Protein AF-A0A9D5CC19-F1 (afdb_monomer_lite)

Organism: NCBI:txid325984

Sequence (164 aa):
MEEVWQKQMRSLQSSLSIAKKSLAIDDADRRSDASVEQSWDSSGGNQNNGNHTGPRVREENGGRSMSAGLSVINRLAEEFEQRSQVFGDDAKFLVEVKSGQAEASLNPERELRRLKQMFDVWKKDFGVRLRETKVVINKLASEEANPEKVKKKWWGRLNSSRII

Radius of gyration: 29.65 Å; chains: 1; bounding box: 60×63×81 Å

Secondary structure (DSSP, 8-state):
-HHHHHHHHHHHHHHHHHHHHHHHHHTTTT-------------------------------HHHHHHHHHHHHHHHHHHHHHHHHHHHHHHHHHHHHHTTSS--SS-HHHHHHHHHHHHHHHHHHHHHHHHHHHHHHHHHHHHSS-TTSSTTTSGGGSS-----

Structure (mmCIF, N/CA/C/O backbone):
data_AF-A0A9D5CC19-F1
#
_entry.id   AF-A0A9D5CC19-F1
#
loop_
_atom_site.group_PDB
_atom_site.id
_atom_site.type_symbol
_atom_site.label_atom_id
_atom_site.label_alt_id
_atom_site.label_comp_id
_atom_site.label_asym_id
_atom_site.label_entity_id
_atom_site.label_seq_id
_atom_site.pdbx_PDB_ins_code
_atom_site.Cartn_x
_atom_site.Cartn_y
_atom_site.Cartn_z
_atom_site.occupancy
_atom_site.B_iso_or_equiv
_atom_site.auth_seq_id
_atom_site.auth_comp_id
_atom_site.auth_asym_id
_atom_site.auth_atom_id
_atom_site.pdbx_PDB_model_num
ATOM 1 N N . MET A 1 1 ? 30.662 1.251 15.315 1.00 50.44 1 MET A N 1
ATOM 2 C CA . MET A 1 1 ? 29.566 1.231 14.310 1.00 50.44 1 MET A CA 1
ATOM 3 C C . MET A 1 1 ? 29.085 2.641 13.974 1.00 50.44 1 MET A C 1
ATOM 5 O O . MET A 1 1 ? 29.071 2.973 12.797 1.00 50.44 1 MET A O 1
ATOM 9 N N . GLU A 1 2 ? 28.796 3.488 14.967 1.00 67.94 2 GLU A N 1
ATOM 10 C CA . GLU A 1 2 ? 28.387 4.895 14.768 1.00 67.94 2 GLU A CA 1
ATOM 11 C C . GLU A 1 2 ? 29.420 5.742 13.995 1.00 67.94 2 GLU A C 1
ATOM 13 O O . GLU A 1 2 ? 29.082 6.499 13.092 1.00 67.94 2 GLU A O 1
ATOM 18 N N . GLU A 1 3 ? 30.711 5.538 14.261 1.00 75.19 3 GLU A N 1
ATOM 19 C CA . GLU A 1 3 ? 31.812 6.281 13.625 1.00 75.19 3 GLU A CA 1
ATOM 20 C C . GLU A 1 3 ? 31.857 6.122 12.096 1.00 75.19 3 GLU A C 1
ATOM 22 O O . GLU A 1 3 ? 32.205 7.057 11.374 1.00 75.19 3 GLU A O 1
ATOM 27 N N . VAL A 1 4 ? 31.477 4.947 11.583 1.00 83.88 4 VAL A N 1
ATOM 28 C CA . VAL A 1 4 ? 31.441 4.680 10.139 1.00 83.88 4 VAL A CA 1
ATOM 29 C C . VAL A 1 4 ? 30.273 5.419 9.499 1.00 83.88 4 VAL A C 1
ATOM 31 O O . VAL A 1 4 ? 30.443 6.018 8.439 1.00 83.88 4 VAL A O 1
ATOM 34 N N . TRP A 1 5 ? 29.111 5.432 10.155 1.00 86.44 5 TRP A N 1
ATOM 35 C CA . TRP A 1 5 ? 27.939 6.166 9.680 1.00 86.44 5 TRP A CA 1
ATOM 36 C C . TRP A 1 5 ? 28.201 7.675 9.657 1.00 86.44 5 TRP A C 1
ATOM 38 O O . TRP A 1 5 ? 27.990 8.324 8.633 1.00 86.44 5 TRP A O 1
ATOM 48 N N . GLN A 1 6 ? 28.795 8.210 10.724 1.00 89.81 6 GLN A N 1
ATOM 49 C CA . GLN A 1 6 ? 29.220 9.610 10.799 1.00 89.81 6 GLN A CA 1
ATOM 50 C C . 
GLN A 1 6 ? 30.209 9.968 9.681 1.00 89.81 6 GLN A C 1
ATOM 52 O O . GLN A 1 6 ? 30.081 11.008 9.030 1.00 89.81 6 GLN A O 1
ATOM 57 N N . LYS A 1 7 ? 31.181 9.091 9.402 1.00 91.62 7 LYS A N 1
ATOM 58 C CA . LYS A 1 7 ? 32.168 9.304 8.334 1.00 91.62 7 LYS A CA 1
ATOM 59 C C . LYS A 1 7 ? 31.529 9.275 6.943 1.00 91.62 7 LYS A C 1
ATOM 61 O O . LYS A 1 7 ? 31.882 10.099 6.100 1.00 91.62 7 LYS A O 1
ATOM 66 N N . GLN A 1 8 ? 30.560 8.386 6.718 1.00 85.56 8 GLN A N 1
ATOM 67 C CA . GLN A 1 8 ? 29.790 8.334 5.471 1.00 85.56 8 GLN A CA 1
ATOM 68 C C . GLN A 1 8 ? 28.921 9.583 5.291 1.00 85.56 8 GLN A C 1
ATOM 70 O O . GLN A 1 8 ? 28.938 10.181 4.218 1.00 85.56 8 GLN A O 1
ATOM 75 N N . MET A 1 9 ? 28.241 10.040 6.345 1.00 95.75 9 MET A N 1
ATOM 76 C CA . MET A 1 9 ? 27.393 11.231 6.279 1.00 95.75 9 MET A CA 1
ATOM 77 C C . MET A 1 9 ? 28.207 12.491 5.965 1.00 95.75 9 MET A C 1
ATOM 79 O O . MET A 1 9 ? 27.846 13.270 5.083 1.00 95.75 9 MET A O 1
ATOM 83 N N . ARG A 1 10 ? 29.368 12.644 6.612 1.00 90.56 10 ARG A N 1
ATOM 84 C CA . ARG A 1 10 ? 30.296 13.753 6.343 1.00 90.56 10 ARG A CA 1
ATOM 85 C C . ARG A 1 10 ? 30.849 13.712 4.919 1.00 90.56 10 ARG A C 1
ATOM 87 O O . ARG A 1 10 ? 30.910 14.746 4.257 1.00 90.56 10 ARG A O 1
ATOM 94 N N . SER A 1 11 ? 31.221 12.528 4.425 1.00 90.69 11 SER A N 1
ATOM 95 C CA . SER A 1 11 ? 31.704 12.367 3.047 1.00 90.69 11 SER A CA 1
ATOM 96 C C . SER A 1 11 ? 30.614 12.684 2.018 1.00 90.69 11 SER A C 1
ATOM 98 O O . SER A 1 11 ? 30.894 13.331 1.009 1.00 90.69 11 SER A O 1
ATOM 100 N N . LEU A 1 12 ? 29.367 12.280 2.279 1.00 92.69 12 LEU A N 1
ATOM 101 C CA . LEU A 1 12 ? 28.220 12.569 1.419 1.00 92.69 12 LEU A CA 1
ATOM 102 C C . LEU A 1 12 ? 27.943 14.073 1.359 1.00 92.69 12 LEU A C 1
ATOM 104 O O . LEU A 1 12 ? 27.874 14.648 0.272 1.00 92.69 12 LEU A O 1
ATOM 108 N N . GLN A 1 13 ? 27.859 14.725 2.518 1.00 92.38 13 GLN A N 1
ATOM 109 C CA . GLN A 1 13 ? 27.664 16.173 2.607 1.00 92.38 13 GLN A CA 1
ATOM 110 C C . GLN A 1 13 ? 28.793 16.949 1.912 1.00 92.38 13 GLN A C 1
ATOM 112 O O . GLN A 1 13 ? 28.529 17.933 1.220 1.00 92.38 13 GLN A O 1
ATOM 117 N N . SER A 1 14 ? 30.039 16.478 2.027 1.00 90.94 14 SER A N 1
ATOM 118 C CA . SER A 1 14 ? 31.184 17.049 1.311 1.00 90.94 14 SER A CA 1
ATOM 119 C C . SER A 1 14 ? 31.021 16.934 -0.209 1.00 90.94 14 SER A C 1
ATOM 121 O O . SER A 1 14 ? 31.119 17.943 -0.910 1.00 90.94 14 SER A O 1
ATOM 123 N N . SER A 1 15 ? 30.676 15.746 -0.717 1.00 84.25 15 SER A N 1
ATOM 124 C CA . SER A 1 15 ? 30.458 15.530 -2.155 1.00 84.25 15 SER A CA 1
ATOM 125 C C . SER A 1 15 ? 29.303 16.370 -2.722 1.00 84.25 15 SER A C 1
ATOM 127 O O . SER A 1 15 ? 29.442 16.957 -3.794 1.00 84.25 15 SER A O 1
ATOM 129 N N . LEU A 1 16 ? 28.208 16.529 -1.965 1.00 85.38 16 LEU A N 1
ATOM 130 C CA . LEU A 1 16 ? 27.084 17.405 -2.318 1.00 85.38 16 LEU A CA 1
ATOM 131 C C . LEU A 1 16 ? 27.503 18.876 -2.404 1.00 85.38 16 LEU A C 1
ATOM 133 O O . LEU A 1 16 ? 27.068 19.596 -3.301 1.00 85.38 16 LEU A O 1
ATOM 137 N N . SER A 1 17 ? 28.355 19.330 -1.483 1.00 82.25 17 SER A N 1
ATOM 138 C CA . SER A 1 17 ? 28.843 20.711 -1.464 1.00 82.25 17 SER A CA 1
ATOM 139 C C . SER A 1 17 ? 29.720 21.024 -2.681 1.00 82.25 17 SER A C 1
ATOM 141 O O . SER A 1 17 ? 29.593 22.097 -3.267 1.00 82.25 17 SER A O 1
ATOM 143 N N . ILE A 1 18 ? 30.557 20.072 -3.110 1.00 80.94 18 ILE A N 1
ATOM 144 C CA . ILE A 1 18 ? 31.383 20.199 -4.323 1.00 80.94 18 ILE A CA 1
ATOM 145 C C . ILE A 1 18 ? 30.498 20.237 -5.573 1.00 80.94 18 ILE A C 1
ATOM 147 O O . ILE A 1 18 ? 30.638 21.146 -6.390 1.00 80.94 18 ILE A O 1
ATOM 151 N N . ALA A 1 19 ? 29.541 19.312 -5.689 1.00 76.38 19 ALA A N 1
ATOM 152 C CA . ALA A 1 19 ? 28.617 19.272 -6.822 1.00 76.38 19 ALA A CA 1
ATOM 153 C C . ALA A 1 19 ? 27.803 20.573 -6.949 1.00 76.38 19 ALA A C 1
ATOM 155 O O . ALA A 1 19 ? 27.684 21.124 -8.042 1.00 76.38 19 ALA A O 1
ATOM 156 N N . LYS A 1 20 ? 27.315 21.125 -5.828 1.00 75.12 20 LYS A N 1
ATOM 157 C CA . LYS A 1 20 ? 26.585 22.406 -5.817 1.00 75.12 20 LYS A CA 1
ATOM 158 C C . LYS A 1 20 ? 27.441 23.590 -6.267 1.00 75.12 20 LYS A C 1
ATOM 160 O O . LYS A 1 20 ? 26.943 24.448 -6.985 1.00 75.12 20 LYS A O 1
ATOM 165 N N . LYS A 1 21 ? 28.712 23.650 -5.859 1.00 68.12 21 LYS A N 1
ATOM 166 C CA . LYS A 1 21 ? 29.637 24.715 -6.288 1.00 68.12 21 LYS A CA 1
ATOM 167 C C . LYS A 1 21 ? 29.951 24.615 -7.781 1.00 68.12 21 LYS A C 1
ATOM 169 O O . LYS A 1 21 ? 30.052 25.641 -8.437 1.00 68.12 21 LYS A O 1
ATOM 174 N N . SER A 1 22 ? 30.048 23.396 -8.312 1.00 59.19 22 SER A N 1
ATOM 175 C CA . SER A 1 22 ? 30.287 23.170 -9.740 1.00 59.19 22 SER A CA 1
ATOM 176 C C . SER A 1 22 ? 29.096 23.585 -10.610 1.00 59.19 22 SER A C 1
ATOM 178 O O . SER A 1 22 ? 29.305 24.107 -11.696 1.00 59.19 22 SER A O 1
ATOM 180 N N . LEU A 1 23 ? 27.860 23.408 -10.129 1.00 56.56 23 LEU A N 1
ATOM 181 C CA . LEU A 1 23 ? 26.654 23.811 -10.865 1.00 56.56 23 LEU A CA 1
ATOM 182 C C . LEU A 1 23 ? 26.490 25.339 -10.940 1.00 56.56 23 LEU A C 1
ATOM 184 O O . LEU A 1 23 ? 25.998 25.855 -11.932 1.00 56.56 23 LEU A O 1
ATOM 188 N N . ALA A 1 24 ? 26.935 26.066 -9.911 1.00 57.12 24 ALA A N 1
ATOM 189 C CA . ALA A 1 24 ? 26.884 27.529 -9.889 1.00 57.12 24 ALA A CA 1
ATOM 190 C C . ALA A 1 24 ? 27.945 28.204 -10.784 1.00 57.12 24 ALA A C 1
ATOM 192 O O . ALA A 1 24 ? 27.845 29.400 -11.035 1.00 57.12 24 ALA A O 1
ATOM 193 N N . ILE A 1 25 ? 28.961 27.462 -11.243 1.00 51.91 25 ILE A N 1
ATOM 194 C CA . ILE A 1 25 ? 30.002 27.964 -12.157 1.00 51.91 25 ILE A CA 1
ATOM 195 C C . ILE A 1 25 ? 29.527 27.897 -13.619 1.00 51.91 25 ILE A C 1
----
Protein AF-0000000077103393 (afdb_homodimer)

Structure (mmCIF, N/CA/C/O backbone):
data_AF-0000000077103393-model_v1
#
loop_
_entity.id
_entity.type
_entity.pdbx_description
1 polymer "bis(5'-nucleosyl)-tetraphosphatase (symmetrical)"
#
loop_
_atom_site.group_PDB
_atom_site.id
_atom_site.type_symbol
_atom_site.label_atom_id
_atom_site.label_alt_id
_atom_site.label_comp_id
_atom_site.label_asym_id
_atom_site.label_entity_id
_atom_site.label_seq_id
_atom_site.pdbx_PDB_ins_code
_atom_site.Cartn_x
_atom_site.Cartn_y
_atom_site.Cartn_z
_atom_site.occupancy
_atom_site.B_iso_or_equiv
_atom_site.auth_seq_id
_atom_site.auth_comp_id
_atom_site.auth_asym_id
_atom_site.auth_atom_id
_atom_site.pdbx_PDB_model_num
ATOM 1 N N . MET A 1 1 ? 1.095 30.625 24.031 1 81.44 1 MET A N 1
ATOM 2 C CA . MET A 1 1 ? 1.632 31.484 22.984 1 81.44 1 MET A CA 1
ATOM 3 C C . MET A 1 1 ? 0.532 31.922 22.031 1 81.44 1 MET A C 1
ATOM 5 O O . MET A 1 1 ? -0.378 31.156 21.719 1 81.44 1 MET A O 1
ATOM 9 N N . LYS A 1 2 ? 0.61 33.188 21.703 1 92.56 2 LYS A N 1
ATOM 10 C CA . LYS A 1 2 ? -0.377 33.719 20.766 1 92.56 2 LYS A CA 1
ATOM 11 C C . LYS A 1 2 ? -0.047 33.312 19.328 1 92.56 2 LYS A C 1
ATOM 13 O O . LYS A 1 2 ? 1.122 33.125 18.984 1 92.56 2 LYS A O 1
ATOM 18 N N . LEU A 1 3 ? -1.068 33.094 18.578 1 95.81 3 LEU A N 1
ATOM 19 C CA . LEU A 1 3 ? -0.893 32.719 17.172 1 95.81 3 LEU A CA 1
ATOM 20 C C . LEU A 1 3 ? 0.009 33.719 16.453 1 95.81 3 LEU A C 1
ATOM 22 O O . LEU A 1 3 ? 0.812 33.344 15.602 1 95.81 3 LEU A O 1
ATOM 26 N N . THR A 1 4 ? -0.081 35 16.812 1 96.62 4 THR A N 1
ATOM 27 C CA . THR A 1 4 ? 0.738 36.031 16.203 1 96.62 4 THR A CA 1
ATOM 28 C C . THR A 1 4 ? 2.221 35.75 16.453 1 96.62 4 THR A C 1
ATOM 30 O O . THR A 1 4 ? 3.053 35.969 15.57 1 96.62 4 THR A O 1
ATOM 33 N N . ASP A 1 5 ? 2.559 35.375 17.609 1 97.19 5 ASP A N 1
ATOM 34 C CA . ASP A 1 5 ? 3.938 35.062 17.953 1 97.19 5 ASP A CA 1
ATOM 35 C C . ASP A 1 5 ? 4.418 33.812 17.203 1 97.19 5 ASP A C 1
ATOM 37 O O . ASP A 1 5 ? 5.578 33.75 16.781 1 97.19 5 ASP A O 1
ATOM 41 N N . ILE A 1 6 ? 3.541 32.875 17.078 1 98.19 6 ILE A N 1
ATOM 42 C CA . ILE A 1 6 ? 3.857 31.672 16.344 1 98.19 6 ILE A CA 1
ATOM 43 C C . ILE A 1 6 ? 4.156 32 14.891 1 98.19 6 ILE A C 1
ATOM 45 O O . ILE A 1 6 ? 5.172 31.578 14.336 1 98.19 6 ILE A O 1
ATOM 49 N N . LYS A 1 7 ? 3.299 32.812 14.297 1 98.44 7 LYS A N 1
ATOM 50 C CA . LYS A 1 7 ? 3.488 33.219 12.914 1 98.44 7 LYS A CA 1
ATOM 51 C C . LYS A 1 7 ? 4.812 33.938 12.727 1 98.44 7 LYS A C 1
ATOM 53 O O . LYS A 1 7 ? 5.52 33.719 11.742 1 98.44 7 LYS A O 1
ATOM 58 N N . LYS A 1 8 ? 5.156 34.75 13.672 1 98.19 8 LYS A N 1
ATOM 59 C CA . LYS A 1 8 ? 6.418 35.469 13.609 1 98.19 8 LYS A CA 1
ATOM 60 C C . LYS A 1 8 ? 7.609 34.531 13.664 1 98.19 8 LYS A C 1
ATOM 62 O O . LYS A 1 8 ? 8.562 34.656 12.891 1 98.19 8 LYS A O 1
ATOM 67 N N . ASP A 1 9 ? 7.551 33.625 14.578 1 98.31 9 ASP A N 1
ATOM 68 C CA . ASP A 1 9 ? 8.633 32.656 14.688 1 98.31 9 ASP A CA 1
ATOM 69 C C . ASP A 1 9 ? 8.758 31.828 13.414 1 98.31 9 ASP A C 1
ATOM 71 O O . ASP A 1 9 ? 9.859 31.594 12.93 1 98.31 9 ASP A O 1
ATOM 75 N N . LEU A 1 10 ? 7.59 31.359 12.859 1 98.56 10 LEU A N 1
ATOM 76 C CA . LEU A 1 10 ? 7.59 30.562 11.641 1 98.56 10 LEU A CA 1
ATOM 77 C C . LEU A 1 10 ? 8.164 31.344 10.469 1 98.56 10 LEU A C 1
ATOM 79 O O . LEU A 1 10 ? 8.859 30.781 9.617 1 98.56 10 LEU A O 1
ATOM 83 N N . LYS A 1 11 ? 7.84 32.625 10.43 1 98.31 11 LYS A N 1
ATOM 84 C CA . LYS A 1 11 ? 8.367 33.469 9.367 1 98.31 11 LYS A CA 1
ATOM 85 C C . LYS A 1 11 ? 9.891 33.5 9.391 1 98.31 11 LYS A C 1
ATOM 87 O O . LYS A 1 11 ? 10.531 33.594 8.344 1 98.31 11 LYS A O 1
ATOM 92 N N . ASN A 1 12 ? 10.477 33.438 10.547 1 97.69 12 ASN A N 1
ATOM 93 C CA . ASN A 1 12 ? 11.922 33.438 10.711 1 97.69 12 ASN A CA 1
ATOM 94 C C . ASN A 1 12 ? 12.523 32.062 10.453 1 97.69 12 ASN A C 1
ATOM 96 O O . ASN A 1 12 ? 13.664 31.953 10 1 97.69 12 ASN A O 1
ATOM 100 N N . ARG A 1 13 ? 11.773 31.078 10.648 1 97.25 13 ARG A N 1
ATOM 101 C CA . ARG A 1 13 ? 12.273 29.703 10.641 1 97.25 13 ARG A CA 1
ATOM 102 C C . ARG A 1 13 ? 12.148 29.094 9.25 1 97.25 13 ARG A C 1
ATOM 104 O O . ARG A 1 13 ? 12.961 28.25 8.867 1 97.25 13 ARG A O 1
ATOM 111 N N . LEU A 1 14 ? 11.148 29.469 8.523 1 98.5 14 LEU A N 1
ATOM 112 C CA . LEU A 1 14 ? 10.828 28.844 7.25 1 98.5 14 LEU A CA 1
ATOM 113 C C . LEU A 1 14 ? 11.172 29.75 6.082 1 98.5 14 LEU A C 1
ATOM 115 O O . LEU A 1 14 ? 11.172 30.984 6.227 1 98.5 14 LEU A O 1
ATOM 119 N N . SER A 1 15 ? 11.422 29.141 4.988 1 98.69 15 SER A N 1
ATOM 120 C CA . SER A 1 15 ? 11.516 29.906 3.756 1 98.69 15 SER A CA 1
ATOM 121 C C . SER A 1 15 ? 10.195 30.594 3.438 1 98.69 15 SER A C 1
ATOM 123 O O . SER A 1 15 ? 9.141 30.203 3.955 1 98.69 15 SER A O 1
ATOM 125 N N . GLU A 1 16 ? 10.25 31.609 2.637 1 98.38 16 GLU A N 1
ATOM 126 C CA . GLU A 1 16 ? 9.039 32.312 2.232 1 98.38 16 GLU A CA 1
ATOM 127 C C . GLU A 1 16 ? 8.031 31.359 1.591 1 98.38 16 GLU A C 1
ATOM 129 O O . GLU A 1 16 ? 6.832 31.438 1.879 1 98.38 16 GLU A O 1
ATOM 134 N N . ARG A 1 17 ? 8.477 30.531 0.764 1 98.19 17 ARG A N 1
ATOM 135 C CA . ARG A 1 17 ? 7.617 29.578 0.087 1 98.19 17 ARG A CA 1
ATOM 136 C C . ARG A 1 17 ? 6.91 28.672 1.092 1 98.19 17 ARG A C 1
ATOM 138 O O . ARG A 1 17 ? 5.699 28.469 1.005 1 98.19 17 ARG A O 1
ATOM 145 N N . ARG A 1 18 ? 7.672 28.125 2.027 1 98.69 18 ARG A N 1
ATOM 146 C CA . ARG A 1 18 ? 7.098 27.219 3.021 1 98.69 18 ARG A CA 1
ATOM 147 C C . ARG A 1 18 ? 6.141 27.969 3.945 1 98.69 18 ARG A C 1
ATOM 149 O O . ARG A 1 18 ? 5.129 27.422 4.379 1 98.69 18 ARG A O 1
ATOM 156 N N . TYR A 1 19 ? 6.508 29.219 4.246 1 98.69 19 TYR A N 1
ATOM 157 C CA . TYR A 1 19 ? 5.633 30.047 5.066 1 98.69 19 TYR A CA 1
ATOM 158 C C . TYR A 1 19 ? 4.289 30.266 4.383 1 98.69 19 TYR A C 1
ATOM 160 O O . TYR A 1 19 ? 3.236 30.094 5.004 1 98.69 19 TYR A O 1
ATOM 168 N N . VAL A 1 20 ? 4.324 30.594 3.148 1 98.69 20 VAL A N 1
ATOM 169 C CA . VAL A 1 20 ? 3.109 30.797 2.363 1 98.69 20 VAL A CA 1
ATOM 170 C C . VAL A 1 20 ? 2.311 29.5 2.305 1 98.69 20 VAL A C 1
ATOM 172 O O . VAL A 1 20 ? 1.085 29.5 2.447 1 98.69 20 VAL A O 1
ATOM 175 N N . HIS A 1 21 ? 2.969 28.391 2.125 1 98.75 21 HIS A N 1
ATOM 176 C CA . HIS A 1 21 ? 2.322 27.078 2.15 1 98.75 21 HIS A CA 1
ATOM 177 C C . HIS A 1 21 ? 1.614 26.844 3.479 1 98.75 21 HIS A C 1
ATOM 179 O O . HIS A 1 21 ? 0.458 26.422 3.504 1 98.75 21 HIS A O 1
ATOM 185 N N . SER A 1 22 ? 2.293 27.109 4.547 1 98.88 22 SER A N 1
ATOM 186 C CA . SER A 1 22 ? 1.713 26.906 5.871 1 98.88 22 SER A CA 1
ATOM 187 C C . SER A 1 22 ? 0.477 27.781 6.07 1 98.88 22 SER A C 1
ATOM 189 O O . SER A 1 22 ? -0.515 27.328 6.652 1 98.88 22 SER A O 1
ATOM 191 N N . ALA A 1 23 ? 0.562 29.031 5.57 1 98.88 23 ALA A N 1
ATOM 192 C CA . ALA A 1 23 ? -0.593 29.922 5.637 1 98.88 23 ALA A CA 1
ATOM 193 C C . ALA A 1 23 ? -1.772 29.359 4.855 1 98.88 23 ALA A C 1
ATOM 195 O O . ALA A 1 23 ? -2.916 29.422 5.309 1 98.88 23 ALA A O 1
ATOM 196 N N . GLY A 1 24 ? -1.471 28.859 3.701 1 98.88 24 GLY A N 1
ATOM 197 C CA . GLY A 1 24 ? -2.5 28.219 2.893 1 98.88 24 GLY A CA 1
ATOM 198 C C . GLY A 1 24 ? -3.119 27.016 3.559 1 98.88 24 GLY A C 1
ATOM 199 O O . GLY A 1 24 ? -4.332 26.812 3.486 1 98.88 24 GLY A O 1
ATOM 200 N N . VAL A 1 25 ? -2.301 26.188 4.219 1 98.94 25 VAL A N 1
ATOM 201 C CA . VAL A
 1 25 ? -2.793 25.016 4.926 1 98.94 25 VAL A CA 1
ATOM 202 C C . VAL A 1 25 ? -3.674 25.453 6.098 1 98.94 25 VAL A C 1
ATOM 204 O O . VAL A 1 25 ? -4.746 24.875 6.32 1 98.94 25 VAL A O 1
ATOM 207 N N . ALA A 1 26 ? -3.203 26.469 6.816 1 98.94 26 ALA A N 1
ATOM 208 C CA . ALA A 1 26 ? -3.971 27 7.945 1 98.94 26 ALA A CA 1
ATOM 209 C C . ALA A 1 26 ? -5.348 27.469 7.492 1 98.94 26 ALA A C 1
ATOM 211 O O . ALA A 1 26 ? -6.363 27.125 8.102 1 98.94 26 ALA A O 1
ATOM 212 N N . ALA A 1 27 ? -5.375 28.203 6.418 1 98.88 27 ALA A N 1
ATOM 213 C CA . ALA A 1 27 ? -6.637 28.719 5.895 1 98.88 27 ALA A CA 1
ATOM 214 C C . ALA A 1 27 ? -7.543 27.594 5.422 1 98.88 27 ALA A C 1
----
--- What this task involves ---
From the records above, extract exactly and only the lines that begin at the line with "ATOM 75 N N . LEU" and stop after the line with "ATOM 79 O O . LEU".

--- Result of this exercise ---
ATOM 75 N N . LEU A 1 10 ? 7.59 31.359 12.859 1 98.56 10 LEU A N 1
ATOM 76 C CA . LEU A 1 10 ? 7.59 30.562 11.641 1 98.56 10 LEU A CA 1
ATOM 77 C C . LEU A 1 10 ? 8.164 31.344 10.469 1 98.56 10 LEU A C 1
ATOM 79 O O . LEU A 1 10 ? 8.859 30.781 9.617 1 98.56 10 LEU A O 1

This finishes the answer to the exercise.